Data excerpts:
____
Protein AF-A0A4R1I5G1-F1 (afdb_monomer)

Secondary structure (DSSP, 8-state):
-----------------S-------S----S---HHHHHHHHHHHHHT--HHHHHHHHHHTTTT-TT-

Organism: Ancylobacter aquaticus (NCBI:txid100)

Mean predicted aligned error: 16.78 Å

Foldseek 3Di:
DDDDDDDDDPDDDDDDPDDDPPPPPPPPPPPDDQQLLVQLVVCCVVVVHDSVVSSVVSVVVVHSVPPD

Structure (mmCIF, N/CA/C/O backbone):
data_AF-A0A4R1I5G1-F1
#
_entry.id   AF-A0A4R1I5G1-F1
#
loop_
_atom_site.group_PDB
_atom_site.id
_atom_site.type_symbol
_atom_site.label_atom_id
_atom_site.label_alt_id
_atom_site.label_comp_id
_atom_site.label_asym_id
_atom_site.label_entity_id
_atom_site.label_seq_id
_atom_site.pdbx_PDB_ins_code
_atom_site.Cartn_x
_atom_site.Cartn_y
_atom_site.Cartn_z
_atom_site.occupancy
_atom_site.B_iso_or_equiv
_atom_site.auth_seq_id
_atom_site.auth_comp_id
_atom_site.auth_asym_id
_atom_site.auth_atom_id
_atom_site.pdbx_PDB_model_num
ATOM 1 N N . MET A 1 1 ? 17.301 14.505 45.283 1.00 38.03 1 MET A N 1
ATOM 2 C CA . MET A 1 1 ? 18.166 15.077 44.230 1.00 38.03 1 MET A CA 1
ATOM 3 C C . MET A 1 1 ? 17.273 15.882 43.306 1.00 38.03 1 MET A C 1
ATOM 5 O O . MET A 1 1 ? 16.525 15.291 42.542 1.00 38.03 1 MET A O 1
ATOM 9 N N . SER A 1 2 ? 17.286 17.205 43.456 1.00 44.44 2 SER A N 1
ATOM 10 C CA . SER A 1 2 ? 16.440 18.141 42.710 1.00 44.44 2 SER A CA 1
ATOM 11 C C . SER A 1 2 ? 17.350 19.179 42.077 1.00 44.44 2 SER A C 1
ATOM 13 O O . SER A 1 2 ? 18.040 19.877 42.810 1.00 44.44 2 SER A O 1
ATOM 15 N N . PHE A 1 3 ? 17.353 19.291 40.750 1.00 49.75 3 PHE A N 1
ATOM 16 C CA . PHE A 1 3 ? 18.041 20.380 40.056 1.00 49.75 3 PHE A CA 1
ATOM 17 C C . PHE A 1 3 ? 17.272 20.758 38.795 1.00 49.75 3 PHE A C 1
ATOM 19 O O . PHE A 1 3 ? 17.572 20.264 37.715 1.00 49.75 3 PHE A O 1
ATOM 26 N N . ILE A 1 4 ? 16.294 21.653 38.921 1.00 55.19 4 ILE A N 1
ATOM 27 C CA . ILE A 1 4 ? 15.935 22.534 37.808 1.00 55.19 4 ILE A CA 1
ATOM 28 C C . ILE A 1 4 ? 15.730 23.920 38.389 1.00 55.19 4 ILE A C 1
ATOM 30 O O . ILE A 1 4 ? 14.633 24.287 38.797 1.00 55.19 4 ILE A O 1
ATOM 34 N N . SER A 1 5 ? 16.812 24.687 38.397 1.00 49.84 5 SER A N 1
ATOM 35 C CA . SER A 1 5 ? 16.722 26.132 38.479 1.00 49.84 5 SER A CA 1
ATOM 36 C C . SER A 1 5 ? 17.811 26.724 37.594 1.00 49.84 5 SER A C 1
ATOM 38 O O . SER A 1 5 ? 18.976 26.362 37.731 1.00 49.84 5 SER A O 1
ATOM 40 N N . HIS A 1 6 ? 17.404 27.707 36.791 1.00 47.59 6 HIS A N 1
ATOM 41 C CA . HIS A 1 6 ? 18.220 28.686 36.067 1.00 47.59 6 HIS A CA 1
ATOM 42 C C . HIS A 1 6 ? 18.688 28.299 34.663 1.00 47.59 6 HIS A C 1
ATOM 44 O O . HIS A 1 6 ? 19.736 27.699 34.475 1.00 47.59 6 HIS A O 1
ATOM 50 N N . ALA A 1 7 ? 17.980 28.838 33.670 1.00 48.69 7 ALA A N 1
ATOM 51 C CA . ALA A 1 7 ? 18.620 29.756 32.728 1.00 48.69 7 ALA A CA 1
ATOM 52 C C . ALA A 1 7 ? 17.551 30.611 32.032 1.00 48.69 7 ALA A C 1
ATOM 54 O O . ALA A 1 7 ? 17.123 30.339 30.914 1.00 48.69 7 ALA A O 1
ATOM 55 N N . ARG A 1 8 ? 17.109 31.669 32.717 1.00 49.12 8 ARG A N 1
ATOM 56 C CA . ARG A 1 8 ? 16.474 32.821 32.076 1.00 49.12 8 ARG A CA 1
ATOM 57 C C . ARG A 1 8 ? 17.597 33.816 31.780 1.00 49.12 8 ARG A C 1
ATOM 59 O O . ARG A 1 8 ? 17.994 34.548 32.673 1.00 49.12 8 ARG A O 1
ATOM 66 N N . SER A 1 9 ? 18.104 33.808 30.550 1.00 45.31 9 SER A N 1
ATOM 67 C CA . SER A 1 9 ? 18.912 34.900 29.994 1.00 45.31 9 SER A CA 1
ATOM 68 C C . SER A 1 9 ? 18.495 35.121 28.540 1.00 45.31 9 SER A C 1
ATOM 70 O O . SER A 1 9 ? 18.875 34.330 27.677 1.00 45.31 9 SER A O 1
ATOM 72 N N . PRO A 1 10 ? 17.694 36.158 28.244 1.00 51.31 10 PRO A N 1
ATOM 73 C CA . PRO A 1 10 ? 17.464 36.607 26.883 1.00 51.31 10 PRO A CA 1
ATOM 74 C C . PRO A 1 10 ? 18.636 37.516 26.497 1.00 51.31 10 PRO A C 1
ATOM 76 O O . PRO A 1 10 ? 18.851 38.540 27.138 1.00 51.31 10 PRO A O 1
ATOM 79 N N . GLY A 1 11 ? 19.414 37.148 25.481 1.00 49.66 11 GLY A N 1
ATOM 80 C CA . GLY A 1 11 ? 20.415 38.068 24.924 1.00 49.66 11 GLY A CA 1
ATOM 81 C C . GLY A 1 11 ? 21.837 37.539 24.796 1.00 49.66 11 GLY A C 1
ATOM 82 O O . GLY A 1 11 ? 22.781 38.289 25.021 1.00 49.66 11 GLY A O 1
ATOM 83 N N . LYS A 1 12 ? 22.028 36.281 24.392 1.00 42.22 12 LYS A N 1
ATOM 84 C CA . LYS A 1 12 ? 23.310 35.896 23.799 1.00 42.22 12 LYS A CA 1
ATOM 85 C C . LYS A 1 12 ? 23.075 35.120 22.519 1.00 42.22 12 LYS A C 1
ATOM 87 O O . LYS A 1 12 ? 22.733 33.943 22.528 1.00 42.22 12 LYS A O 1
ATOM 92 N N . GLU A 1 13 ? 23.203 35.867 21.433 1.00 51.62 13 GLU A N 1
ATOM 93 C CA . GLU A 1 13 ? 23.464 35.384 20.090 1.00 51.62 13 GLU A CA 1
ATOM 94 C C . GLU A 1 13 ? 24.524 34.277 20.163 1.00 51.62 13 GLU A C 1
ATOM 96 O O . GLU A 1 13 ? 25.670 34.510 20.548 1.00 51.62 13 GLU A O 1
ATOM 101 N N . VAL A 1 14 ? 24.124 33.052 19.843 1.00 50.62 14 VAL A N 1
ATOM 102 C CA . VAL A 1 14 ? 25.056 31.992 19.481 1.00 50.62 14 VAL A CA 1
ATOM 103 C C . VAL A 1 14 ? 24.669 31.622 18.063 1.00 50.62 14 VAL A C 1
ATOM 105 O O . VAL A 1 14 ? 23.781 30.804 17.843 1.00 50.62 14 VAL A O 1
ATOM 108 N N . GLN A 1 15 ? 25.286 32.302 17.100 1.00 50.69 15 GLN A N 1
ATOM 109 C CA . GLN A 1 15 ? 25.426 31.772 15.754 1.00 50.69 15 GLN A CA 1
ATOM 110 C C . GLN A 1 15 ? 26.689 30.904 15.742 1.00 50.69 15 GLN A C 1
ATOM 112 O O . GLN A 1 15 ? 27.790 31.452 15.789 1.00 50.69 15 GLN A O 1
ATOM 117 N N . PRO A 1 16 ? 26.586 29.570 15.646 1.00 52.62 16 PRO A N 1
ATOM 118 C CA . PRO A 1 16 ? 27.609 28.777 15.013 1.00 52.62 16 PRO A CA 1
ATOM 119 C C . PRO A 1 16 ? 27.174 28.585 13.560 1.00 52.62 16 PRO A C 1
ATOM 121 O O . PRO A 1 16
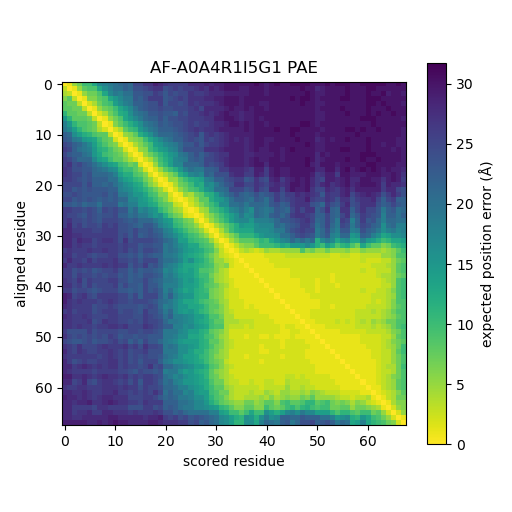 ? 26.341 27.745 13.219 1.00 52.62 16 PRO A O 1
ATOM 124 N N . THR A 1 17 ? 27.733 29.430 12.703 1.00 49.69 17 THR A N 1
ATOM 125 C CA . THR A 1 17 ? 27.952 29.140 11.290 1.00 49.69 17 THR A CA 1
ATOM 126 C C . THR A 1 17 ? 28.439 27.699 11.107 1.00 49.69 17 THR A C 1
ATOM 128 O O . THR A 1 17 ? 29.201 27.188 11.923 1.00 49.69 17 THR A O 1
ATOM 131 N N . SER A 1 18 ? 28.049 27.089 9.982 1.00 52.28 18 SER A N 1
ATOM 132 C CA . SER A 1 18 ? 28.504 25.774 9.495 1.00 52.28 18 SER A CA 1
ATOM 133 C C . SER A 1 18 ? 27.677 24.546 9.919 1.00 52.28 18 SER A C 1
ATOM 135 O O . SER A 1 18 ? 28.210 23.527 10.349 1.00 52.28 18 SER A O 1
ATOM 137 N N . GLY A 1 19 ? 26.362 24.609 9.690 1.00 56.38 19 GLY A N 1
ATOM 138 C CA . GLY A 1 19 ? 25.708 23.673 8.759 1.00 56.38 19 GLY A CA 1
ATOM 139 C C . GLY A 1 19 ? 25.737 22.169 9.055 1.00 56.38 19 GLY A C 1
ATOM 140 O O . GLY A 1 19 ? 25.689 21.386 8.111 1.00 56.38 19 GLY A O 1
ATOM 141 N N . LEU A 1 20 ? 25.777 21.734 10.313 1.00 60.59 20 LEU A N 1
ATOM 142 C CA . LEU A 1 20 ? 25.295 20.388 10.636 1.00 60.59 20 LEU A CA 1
____
Begin with the line above that has "ATOM 55 N N" and continue through the line that has "ATOM 94 C C", setting each one down exactly. Stop there.

Answer section →
ATOM 55 N N . ARG A 1 8 ? 17.109 31.669 32.717 1.00 49.12 8 ARG A N 1
ATOM 56 C CA . ARG A 1 8 ? 16.474 32.821 32.076 1.00 49.12 8 ARG A CA 1
ATOM 57 C C . ARG A 1 8 ? 17.597 33.816 31.780 1.00 49.12 8 ARG A C 1
ATOM 59 O O . ARG A 1 8 ? 17.994 34.548 32.673 1.00 49.12 8 ARG A O 1
ATOM 66 N N . SER A 1 9 ? 18.104 33.808 30.550 1.00 45.31 9 SER A N 1
ATOM 67 C CA . SER A 1 9 ? 18.912 34.900 29.994 1.00 45.31 9 SER A CA 1
ATOM 68 C C . SER A 1 9 ? 18.495 35.121 28.540 1.00 45.31 9 SER A C 1
ATOM 70 O O . SER A 1 9 ? 18.875 34.330 27.677 1.00 45.31 9 SER A O 1
ATOM 72 N N . PRO A 1 10 ? 17.694 36.158 28.244 1.00 51.31 10 PRO A N 1
ATOM 73 C CA . PRO A 1 10 ? 17.464 36.607 26.883 1.00 51.31 10 PRO A CA 1
ATOM 74 C C . PRO A 1 10 ? 18.636 37.516 26.497 1.00 51.31 10 PRO A C 1
ATOM 76 O O . PRO A 1 10 ? 18.851 38.540 27.138 1.00 51.31 10 PRO A O 1
ATOM 79 N N . GLY A 1 11 ? 19.414 37.148 25.481 1.00 49.66 11 GLY A N 1
ATOM 80 C CA . GLY A 1 11 ? 20.415 38.068 24.924 1.00 49.66 11 GLY A CA 1
ATOM 81 C C . GLY A 1 11 ? 21.837 37.539 24.796 1.00 49.66 11 GLY A C 1
ATOM 82 O O . GLY A 1 11 ? 22.781 38.289 25.021 1.00 49.66 11 GLY A O 1
ATOM 83 N N . LYS A 1 12 ? 22.028 36.281 24.392 1.00 42.22 12 LYS A N 1
ATOM 84 C CA . LYS A 1 12 ? 23.310 35.896 23.799 1.00 42.22 12 LYS A CA 1
ATOM 85 C C . LYS A 1 12 ? 23.075 35.120 22.519 1.00 42.22 12 LYS A C 1
ATOM 87 O O . LYS A 1 12 ? 22.733 33.943 22.528 1.00 42.22 12 LYS A O 1
ATOM 92 N N . GLU A 1 13 ? 23.203 35.867 21.433 1.00 51.62 13 GLU A N 1
ATOM 93 C CA . GLU A 1 13 ? 23.464 35.384 20.090 1.00 51.62 13 GLU A CA 1
ATOM 94 C C . GLU A 1 13 ? 24.524 34.277 20.163 1.00 51.62 13 GLU A C 1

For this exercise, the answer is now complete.